An NFT  An NFT  "Everydays: The First 500 Days" by artist Beeple recently sold for $69 million at a Christie's auction!



What are the disadvantages of NFTs?


The relatively new NFT technique also attracts speculators rather than real art lovers. As a result, huge amounts are sometimes paid (and losses incurred) for NFT works of art that do not fall under good art. Due to the NFT hype/bubble, many 'less good' works of art have come onto the market.

With the arrival of the NFTs, 'power' seemed to have shifted more towards the artist, but we see that the 'traditional art ecosystem' also simply moves along. Even today, the gate keepers and middle men (art critics, influencers, celebrities, experts and galleries) largely determine the entry valuation and exploitation of NFT art. The art world has not always become more accessible for many new artists in reality.

Legal experts are also struggling to determine how to deal with existing copyright laws and this new technology. As indicated earlier, there is an important difference between property right and copyright, which means that legal conflicts are lurking.

Although NFTs seem more environmentally friendly (you no longer have physical spaces and logistics), creating NFTs requires an enormous amount of raw computing power.

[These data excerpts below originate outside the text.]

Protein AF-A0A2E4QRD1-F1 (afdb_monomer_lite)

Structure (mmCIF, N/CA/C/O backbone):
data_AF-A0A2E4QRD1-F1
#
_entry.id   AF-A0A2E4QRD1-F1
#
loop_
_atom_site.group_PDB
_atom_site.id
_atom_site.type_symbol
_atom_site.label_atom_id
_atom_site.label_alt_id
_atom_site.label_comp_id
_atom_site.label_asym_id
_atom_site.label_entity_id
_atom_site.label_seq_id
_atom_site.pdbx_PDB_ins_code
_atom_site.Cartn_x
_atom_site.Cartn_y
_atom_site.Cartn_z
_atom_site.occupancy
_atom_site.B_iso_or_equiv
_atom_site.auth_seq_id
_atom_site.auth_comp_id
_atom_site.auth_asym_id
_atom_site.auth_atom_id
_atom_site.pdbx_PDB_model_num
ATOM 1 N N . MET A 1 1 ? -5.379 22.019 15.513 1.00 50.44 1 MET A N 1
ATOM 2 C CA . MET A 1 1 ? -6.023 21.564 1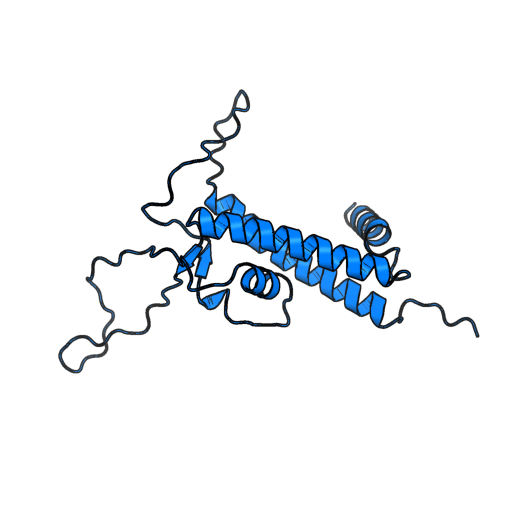4.257 1.00 50.44 1 MET A CA 1
ATOM 3 C C . MET A 1 1 ? -5.798 20.081 13.985 1.00 50.44 1 MET A C 1
ATOM 5 O O . MET A 1 1 ? -6.786 19.393 13.776 1.00 50.44 1 MET A O 1
ATOM 9 N N . ALA A 1 2 ? -4.564 19.561 14.042 1.00 52.75 2 ALA A N 1
ATOM 10 C CA . ALA A 1 2 ? -4.291 18.135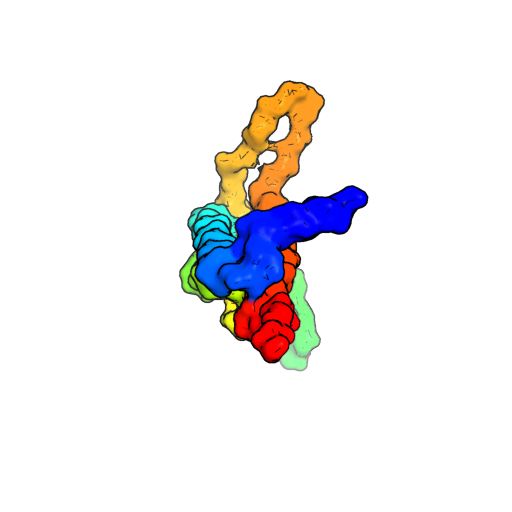 13.790 1.00 52.75 2 ALA A CA 1
ATOM 11 C C . ALA A 1 2 ? -5.084 17.165 14.697 1.00 52.75 2 ALA A C 1
ATOM 13 O O . ALA A 1 2 ? -5.572 16.139 14.234 1.00 52.75 2 ALA A O 1
ATOM 14 N N . THR A 1 3 ? -5.299 17.526 15.965 1.00 58.53 3 THR A N 1
ATOM 15 C CA . THR A 1 3 ? -6.073 16.727 16.932 1.00 58.53 3 THR A CA 1
ATOM 16 C C . THR A 1 3 ? -7.560 16.610 16.587 1.00 58.53 3 THR A C 1
ATOM 18 O O . THR A 1 3 ? -8.169 15.573 16.826 1.00 58.53 3 THR A O 1
ATOM 21 N N . THR A 1 4 ? -8.157 17.637 15.979 1.00 69.69 4 THR A N 1
ATOM 22 C CA . THR A 1 4 ? -9.581 17.635 15.609 1.00 69.69 4 THR A CA 1
ATOM 23 C C . THR A 1 4 ? -9.843 16.732 14.405 1.00 69.69 4 THR A C 1
ATOM 25 O O . THR A 1 4 ? -10.818 15.987 14.392 1.00 69.69 4 THR A O 1
ATOM 28 N N . VAL A 1 5 ? -8.942 16.755 13.417 1.00 69.38 5 VAL A N 1
ATOM 29 C CA . VAL A 1 5 ? -9.038 15.918 12.209 1.00 69.38 5 VAL A CA 1
ATOM 30 C C . VAL A 1 5 ? -8.805 14.447 12.546 1.00 69.38 5 VAL A C 1
ATOM 32 O O . VAL A 1 5 ? -9.567 13.596 12.097 1.00 69.38 5 VAL A O 1
ATOM 35 N N . ALA A 1 6 ? -7.813 14.147 13.392 1.00 63.94 6 ALA A N 1
ATOM 36 C CA . ALA A 1 6 ? -7.556 12.785 13.853 1.00 63.94 6 ALA A CA 1
ATOM 37 C C . ALA A 1 6 ? -8.767 12.192 14.595 1.00 63.94 6 ALA A C 1
ATOM 39 O O . ALA A 1 6 ? -9.169 11.068 14.309 1.00 63.94 6 ALA A O 1
ATOM 40 N N . ASN A 1 7 ? -9.406 12.969 15.475 1.00 65.31 7 ASN A N 1
ATOM 41 C CA . ASN A 1 7 ? -10.594 12.524 16.208 1.00 65.31 7 ASN A CA 1
ATOM 42 C C . ASN A 1 7 ? -11.817 12.319 15.300 1.00 65.31 7 ASN A C 1
ATOM 44 O O . ASN A 1 7 ? -12.578 11.378 15.512 1.00 65.31 7 ASN A O 1
ATOM 48 N N . LEU A 1 8 ? -11.998 13.159 14.275 1.00 71.75 8 LEU A N 1
ATOM 49 C CA . LEU A 1 8 ? 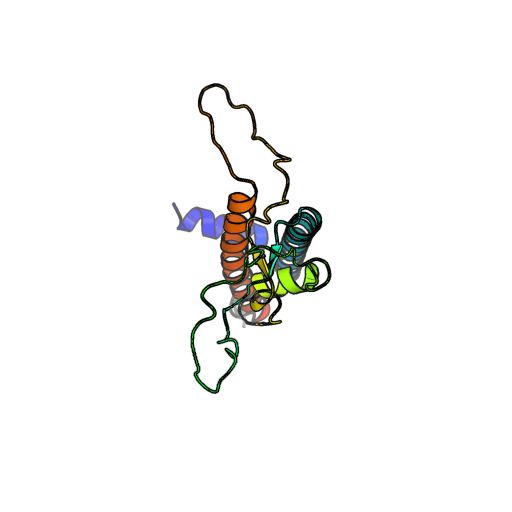-13.072 12.997 13.287 1.00 71.75 8 LEU A CA 1
ATOM 50 C C . LEU A 1 8 ? -12.869 11.749 12.421 1.00 71.75 8 LEU A C 1
ATOM 52 O O . LEU A 1 8 ? -13.807 10.975 12.242 1.00 71.75 8 LEU A O 1
ATOM 56 N N . LEU A 1 9 ? -11.646 11.523 11.929 1.00 69.75 9 LEU A N 1
ATOM 57 C CA . LEU A 1 9 ? -11.304 10.322 11.163 1.00 69.75 9 LEU A CA 1
ATOM 58 C C . LEU A 1 9 ? -11.470 9.059 12.010 1.00 69.75 9 LEU A C 1
ATOM 60 O O . LEU A 1 9 ? -12.026 8.069 11.539 1.00 69.75 9 LEU A O 1
ATOM 64 N N . PHE A 1 10 ? -11.047 9.105 13.274 1.00 66.19 10 PHE A N 1
ATOM 65 C CA . PHE A 1 10 ? -11.171 7.982 14.195 1.00 66.19 10 PHE A CA 1
ATOM 66 C C . PHE A 1 10 ? -12.632 7.664 14.544 1.00 66.19 10 PHE A C 1
ATOM 68 O O . PHE A 1 10 ? -13.024 6.498 14.547 1.00 66.19 10 PHE A O 1
ATOM 75 N N . GLY A 1 11 ? -13.466 8.681 14.768 1.00 65.50 11 GLY A N 1
ATOM 76 C CA . GLY A 1 11 ? -14.901 8.495 14.986 1.00 65.50 11 GLY A CA 1
ATOM 77 C C . GLY A 1 11 ? -15.625 7.962 13.747 1.00 65.50 11 GLY A C 1
ATOM 78 O O . GLY A 1 11 ? -16.450 7.060 13.851 1.00 65.50 11 GLY A O 1
ATOM 79 N N . TRP A 1 12 ? -15.291 8.463 12.557 1.00 73.50 12 TRP A N 1
ATOM 80 C CA . TRP A 1 12 ? -15.963 8.044 11.327 1.00 73.50 12 TRP A CA 1
ATOM 81 C C . TRP A 1 12 ? -15.585 6.620 10.889 1.00 73.50 12 TRP A C 1
ATOM 83 O O . TRP A 1 12 ? -16.465 5.833 10.544 1.00 73.50 12 TRP A O 1
ATOM 93 N N . LEU A 1 13 ? -14.295 6.271 10.949 1.00 70.31 13 LEU A N 1
ATOM 94 C CA . LEU A 1 13 ? -13.779 4.981 10.468 1.00 70.31 13 LEU A CA 1
ATOM 95 C C . LEU A 1 13 ? -13.843 3.867 11.522 1.00 70.31 13 LEU A C 1
ATOM 97 O O . LEU A 1 13 ? -14.161 2.725 11.199 1.00 70.31 13 LEU A O 1
ATOM 101 N N . PHE A 1 14 ? -13.557 4.184 12.787 1.00 65.94 14 PHE A N 1
ATOM 102 C CA . PHE A 1 14 ? -13.407 3.192 13.860 1.00 65.94 14 PHE A CA 1
ATOM 103 C C . PHE A 1 14 ? -14.449 3.330 14.972 1.00 65.94 14 PHE A C 1
ATOM 105 O O . PHE A 1 14 ? -14.468 2.506 15.887 1.00 65.94 14 PHE A O 1
ATOM 112 N N . ASP A 1 15 ? -15.328 4.337 14.906 1.00 74.81 15 ASP A N 1
ATOM 113 C CA . ASP A 1 15 ? -16.338 4.623 15.936 1.00 74.81 15 ASP A CA 1
ATOM 114 C C . ASP A 1 15 ? -15.731 4.675 17.341 1.00 74.81 15 ASP A C 1
ATOM 116 O O . ASP A 1 15 ? -16.206 4.037 18.278 1.00 74.81 15 ASP A O 1
ATOM 120 N N . PHE A 1 16 ? -14.584 5.348 17.452 1.00 65.06 16 PHE A N 1
ATOM 121 C CA . PHE A 1 16 ? -13.794 5.428 18.681 1.00 65.06 16 PHE A CA 1
ATOM 122 C C . PHE A 1 16 ? -13.336 4.073 19.260 1.00 65.06 16 PHE A C 1
ATOM 124 O O . PHE A 1 16 ? -13.098 3.953 20.459 1.00 65.06 16 PHE A O 1
ATOM 131 N N . GLY A 1 17 ? -13.197 3.042 18.420 1.00 62.62 17 GLY A N 1
ATOM 132 C CA . GLY A 1 17 ? -12.782 1.700 18.840 1.00 62.62 17 GLY A CA 1
ATOM 133 C C . GLY A 1 17 ? -13.917 0.842 19.409 1.00 62.62 17 GLY A C 1
ATOM 134 O O . GLY A 1 17 ? -13.655 -0.207 19.993 1.00 62.62 17 GLY A O 1
ATOM 135 N N . LEU A 1 18 ? -15.179 1.257 19.248 1.00 63.94 18 LEU A N 1
ATOM 136 C CA . LEU A 1 18 ? -16.339 0.537 19.787 1.00 63.94 18 LEU A CA 1
ATOM 137 C C . LEU A 1 18 ? -16.948 -0.479 18.808 1.00 63.94 18 LEU A C 1
ATOM 139 O O . LEU A 1 18 ? -17.686 -1.366 19.242 1.00 63.94 18 LEU A O 1
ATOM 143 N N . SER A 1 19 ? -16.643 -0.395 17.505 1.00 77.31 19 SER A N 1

Many of the 'server farms' where that work is done are powered by fossil fuels. The environmental impact of blockchain could become an issue in the future.

 An NFT  An NFT  "Everydays: The First 500 Days" by artist Beeple recently sold for $69 million at a Christie's auction!


The future of NFTs


As with many new 'idealistic technologies', these are often imperfect in their rollout, can create a bubble or hype and can be misused in the beginning by people with the wrong intentions.

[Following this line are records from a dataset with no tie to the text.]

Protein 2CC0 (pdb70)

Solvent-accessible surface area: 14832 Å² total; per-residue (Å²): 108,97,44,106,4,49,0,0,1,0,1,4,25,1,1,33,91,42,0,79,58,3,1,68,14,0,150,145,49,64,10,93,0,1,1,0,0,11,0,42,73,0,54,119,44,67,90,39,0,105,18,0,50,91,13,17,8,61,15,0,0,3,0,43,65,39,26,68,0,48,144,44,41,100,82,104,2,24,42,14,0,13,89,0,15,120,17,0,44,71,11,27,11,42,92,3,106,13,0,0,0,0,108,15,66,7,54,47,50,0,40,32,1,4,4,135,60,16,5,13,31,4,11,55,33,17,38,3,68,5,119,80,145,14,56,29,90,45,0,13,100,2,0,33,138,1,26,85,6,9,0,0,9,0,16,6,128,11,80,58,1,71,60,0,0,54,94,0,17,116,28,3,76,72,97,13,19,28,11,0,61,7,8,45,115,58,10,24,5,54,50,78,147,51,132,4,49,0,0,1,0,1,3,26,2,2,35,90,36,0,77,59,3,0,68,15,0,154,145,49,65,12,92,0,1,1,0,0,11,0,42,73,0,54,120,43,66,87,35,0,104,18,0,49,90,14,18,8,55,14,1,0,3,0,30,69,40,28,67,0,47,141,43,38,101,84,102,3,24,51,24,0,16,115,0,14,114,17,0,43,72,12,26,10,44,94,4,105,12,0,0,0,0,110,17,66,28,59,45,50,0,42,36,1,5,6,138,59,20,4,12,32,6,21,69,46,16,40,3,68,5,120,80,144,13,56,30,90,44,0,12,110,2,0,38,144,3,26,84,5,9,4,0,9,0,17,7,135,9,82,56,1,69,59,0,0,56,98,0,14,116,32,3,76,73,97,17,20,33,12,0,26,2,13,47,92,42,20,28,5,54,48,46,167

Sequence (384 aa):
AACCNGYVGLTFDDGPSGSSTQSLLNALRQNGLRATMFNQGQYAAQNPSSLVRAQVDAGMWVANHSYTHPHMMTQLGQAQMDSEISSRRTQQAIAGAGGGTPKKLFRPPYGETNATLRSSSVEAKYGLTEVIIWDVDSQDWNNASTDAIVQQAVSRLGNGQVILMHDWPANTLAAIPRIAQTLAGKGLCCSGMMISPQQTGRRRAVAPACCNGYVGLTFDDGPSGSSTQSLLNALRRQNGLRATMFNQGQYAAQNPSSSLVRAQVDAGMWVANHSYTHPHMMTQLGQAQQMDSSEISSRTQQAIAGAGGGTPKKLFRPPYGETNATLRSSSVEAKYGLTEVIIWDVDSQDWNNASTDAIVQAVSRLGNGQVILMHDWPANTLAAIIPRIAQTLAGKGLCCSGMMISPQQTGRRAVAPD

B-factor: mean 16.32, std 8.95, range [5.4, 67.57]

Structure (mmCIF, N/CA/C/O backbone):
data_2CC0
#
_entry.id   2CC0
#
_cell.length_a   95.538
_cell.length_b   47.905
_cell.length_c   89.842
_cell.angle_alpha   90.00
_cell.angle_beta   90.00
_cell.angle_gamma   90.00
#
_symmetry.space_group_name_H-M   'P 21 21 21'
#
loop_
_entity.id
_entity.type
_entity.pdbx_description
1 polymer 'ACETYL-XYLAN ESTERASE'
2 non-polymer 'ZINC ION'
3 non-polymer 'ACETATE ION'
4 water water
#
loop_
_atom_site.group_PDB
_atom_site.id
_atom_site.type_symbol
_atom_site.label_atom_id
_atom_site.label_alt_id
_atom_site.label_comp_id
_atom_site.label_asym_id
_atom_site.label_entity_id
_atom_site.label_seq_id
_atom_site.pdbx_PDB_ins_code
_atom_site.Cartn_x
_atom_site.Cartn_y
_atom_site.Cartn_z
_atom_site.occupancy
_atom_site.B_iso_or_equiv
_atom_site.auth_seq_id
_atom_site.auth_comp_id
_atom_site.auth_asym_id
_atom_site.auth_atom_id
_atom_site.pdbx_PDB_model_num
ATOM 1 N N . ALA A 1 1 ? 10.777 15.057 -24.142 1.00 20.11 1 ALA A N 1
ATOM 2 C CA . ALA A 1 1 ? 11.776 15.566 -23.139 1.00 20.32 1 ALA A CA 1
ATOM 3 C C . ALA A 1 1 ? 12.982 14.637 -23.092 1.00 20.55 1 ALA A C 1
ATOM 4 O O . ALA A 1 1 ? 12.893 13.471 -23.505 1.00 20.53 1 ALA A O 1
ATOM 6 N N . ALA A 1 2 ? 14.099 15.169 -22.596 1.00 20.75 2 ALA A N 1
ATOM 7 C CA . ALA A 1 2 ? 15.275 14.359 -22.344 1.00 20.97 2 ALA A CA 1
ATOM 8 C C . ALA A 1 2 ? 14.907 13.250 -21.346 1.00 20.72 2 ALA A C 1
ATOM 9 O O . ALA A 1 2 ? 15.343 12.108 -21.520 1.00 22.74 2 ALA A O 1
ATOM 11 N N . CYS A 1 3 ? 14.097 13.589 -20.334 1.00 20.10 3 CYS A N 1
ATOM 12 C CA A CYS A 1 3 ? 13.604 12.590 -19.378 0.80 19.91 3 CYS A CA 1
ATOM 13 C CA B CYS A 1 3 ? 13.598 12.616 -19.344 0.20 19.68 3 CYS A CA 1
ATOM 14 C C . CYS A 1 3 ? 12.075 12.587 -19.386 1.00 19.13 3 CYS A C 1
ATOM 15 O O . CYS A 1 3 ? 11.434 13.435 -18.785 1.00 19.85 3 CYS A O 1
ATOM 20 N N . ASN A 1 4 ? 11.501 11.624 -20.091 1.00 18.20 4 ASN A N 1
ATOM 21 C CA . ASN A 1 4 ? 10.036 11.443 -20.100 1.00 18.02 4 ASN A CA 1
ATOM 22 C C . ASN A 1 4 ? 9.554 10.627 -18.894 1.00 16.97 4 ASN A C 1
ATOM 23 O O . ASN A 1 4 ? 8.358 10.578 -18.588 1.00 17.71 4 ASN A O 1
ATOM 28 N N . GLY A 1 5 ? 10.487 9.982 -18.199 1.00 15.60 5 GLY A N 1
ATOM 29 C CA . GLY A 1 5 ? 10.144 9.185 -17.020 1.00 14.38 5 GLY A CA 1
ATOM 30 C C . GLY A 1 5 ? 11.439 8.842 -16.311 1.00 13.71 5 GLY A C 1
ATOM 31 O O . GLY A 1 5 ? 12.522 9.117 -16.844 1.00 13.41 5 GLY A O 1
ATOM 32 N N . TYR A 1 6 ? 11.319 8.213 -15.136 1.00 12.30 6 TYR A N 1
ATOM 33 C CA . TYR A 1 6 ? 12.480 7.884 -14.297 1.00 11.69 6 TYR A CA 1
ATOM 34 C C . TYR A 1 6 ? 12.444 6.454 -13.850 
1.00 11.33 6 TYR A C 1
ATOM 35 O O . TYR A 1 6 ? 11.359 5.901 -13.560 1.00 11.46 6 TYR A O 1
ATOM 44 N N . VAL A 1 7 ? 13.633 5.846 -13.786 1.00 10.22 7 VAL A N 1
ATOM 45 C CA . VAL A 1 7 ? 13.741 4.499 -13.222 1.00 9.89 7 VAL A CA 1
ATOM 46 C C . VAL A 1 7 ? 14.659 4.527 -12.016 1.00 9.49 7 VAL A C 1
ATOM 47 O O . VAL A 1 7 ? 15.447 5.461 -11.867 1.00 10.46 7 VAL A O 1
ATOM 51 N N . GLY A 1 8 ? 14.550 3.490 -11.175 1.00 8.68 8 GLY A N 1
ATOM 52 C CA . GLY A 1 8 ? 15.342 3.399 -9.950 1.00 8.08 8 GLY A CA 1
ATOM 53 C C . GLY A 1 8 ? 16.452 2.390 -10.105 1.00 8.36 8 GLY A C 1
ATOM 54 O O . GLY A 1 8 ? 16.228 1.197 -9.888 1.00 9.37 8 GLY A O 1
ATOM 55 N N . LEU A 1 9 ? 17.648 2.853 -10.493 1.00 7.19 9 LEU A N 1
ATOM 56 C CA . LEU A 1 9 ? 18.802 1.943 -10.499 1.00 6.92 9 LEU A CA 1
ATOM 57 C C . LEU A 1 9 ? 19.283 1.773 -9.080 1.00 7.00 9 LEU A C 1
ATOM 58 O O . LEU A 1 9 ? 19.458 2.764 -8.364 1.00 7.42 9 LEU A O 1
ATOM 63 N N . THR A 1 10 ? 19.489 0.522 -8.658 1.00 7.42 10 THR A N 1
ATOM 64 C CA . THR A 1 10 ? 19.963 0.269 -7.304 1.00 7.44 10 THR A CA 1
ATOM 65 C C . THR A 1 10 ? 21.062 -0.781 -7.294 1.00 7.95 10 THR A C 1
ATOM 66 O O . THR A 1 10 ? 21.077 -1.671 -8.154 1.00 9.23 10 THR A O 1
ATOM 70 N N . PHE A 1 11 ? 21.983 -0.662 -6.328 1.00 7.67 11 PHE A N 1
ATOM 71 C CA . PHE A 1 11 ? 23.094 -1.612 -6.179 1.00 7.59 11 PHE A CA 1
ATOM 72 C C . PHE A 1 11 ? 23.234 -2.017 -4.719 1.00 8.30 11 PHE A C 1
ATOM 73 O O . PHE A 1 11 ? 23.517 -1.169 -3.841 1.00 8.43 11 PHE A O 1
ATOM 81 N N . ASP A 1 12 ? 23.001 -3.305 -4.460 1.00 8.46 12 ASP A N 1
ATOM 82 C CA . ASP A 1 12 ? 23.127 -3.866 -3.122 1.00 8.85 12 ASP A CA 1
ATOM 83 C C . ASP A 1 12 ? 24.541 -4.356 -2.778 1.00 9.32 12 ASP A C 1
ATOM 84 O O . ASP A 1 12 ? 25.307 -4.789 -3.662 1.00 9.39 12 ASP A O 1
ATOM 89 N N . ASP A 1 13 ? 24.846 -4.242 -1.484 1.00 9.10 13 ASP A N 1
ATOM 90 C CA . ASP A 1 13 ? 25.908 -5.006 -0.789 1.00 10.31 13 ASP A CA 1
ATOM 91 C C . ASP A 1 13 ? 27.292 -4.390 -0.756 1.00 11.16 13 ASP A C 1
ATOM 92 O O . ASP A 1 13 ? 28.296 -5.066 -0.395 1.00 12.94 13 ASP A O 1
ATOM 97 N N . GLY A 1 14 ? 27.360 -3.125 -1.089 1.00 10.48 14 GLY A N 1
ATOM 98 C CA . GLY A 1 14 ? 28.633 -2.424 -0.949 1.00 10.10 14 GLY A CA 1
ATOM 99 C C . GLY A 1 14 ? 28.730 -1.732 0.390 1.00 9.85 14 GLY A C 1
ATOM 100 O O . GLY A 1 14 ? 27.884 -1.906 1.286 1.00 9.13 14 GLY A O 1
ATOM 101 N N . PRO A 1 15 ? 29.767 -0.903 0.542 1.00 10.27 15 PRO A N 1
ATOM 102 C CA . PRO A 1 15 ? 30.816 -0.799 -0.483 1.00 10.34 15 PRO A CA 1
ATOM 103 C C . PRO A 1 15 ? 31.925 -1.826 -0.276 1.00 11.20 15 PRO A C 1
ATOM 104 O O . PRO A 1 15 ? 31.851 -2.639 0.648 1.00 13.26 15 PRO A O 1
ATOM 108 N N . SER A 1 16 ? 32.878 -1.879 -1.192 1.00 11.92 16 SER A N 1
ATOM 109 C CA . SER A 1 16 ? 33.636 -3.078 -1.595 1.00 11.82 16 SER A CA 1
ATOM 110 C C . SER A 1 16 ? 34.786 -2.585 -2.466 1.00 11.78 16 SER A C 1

If the speculative element eventually disappears, we believe that the technology behind NFTs offers great opportunities to benefit from the current problems in the art market (such as fairer remuneration of (online) creation, protection of rights/property and insight and accessibility of art).

The question is how do we deal with technology and how do we use it? The potential social impact is important and we must do everything we can to make it manageable.


NFTs in the Metaverse


What we do know is that even big tech companies believe in crypto technology in the arts. Facebook and Instragram users can post their NFTs and prove that they actually own these NFTs by linking their crypto wallet. On Twitter, users have been able to use verified NFTs as their profile picture for some time.

Metaverse also sees a major role for NFTs in the 'metaverse', the virtual second life that Mark Zuckerberg is committed to. NFTs are important for capturing the owners of virtual objects in the VR world.

In the 'Metaverse' we will all be spending much more time together in the future and an online identity will become increasingly important. Don't be surprised if we will soon meet up with other people (or avatars), play games, advertise, buy, sell and perhaps also walk into museums, exhibitions or galleries just like in the real world.